=== The records ===

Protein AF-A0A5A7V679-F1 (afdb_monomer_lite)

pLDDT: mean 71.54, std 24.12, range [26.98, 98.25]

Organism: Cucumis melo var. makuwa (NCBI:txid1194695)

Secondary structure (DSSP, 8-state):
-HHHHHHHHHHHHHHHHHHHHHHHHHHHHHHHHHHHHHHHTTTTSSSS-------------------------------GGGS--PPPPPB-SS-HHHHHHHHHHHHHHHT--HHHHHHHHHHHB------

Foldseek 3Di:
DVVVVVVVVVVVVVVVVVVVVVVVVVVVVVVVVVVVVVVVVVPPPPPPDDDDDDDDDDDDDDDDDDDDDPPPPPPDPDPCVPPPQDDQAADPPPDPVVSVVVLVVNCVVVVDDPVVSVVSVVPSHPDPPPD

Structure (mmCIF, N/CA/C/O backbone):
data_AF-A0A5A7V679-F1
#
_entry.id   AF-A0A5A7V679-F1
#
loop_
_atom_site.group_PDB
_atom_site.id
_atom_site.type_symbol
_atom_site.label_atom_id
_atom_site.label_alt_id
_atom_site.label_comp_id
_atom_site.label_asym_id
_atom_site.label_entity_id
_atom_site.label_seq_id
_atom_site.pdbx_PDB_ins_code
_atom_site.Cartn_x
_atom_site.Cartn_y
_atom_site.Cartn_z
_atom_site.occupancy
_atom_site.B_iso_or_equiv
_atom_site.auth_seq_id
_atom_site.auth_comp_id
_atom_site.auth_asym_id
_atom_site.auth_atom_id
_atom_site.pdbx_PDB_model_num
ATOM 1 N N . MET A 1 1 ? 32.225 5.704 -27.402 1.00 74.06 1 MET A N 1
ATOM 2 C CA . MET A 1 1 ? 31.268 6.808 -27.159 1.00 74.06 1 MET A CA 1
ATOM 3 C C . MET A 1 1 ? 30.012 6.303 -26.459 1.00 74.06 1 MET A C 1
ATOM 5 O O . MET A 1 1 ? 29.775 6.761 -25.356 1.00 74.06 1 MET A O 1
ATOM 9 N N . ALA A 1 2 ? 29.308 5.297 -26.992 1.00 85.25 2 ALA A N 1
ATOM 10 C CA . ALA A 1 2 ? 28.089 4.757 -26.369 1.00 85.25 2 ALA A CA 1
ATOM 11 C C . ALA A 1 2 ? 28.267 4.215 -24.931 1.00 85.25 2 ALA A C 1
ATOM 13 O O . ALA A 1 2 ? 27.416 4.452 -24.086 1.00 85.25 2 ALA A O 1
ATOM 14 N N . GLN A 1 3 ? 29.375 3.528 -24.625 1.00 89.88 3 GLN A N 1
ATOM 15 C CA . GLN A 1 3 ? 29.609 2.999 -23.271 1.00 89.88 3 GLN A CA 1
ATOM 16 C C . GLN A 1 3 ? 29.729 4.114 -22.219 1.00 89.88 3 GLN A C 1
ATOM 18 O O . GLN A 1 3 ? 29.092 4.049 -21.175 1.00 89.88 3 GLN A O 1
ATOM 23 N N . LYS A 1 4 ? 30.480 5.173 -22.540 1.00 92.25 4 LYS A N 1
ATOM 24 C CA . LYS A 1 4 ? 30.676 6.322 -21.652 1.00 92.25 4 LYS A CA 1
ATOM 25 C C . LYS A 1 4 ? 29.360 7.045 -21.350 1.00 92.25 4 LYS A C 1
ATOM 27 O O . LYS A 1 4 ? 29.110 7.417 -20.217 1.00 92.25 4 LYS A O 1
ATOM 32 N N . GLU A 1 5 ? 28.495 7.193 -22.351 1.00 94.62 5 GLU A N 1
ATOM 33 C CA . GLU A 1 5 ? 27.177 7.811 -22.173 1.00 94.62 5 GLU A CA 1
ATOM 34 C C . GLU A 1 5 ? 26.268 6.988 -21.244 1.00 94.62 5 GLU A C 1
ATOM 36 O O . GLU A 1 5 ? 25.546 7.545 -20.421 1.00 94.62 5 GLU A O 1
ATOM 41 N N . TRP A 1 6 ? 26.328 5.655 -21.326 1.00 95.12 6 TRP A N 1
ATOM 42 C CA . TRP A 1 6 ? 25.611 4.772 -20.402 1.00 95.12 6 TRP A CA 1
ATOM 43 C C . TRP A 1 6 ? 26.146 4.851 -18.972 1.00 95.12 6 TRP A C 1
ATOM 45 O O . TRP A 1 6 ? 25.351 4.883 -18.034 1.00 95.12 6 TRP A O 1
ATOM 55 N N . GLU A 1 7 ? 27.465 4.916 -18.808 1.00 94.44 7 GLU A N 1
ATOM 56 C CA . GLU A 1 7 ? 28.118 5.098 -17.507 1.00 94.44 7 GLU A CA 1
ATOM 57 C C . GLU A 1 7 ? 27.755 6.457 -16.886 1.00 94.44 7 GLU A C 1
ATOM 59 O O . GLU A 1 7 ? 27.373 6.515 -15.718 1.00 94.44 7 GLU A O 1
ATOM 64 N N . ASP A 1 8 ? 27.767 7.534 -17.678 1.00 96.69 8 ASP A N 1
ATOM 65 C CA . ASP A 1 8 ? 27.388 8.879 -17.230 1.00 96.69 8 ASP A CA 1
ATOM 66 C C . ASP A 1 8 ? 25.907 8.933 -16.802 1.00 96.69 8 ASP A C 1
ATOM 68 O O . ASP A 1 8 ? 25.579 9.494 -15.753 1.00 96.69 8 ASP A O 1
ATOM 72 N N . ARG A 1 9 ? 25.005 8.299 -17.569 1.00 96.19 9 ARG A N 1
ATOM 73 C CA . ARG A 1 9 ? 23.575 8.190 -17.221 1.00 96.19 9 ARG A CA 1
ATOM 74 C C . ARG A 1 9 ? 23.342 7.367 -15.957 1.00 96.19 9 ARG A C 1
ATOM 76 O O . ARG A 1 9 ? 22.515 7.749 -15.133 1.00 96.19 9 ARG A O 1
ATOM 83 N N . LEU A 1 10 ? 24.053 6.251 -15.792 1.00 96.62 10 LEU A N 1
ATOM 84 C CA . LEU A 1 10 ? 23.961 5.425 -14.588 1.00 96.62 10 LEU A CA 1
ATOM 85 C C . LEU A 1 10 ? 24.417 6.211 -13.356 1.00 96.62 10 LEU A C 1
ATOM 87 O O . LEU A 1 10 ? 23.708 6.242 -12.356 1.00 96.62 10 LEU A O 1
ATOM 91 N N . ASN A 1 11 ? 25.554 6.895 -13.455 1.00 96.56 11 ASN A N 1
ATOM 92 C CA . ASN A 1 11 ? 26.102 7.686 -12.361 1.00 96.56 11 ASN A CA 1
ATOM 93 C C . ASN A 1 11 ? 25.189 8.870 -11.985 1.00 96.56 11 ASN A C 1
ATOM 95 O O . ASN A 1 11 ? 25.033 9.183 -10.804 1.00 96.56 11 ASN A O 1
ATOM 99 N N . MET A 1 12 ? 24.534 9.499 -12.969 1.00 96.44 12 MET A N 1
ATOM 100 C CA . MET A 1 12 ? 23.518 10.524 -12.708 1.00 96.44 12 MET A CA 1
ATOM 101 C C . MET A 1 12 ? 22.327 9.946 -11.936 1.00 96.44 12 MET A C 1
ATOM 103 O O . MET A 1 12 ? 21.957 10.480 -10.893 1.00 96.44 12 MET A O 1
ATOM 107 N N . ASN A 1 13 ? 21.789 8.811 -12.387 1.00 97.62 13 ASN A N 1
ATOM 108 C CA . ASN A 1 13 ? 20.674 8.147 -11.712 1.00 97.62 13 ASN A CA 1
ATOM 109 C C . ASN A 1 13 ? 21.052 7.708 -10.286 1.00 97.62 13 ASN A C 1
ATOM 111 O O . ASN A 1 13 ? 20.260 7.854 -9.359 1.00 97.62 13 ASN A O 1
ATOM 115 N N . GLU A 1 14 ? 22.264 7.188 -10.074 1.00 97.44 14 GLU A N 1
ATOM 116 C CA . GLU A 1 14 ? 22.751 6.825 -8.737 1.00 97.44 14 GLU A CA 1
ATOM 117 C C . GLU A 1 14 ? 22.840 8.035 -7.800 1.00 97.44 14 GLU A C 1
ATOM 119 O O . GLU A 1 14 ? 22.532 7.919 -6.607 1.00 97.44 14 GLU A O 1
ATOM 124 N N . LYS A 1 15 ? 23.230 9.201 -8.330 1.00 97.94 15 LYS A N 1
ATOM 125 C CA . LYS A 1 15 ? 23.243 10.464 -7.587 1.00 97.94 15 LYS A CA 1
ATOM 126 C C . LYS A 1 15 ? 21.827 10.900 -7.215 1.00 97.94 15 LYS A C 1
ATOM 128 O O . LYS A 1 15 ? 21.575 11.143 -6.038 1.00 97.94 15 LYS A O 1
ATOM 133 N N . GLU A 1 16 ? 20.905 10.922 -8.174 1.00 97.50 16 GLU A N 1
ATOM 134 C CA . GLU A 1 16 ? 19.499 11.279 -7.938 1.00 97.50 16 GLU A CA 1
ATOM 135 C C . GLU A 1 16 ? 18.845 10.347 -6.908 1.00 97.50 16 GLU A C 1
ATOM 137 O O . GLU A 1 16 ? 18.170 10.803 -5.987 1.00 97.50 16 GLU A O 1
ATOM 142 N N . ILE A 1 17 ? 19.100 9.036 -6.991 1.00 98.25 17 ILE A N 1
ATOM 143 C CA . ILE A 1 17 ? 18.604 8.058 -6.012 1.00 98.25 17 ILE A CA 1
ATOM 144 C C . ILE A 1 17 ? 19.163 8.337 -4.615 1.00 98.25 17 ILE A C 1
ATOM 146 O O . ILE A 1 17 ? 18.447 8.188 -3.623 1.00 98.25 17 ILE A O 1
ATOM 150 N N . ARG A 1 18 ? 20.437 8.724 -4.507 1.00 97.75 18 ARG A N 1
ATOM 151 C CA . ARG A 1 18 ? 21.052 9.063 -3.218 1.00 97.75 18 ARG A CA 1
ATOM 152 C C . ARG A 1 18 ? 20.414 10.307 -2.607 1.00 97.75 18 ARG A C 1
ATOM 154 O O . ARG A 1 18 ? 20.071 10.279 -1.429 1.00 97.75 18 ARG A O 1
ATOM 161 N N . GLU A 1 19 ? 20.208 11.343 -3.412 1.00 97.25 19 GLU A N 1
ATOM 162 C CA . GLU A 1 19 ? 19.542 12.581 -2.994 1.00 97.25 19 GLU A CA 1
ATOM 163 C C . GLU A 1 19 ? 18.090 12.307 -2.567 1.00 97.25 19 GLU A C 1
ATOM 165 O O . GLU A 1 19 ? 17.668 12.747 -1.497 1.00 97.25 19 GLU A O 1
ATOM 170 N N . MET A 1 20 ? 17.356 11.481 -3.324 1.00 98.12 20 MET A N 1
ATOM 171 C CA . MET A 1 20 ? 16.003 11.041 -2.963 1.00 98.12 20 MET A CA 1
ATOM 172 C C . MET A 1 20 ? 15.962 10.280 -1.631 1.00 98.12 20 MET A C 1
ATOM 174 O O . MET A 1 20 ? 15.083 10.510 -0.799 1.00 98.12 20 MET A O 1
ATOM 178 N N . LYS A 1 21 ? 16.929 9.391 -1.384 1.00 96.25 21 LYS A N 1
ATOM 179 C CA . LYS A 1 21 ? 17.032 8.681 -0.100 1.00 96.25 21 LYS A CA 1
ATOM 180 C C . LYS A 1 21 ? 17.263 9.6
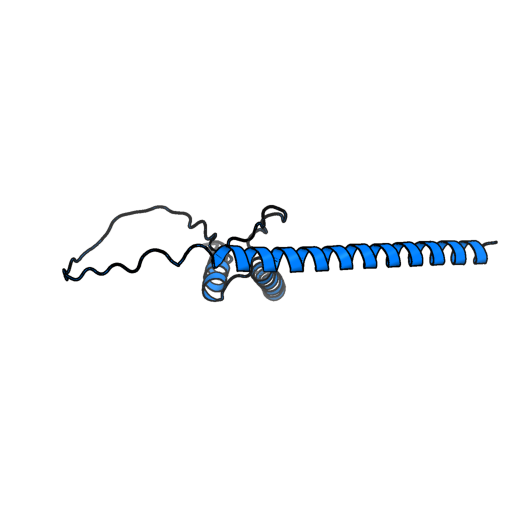43 1.063 1.00 96.25 21 LYS A C 1
ATOM 182 O O . LYS A 1 21 ? 16.654 9.470 2.116 1.00 96.25 21 LYS A O 1
ATOM 187 N N . GLU A 1 22 ? 18.106 10.654 0.877 1.00 97.56 22 GLU A N 1
ATOM 188 C CA . GLU A 1 22 ? 18.396 11.650 1.909 1.00 97.56 22 GLU A CA 1
ATOM 189 C C . GLU A 1 22 ? 17.174 12.523 2.229 1.00 97.56 22 GLU A C 1
ATOM 191 O O . GLU A 1 22 ? 16.824 12.681 3.399 1.00 97.56 22 GLU A O 1
ATOM 196 N N . MET A 1 23 ? 16.457 13.018 1.213 1.00 96.94 23 MET A N 1
ATOM 197 C CA . MET A 1 23 ? 15.223 13.785 1.443 1.00 96.94 23 MET A CA 1
ATOM 198 C C . MET A 1 23 ? 14.132 12.946 2.124 1.00 96.94 23 MET A C 1
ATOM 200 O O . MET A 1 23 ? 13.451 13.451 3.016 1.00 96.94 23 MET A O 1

===

=== Task item ===
Taking the material above, extract exactly and only the lines from the line with "ATOM 3 C C ." to the line with "ATOM 9 N N .", inclusive of both.

=== Written answer ===
ATOM 3 C C . MET A 1 1 ? 30.012 6.303 -26.459 1.00 74.06 1 MET A C 1
ATOM 5 O O . MET A 1 1 ? 29.775 6.761 -25.356 1.00 74.06 1 MET A O 1
ATOM 9 N N . ALA A 1 2 ? 29.308 5.297 -26.992 1.00 85.25 2 ALA A N 1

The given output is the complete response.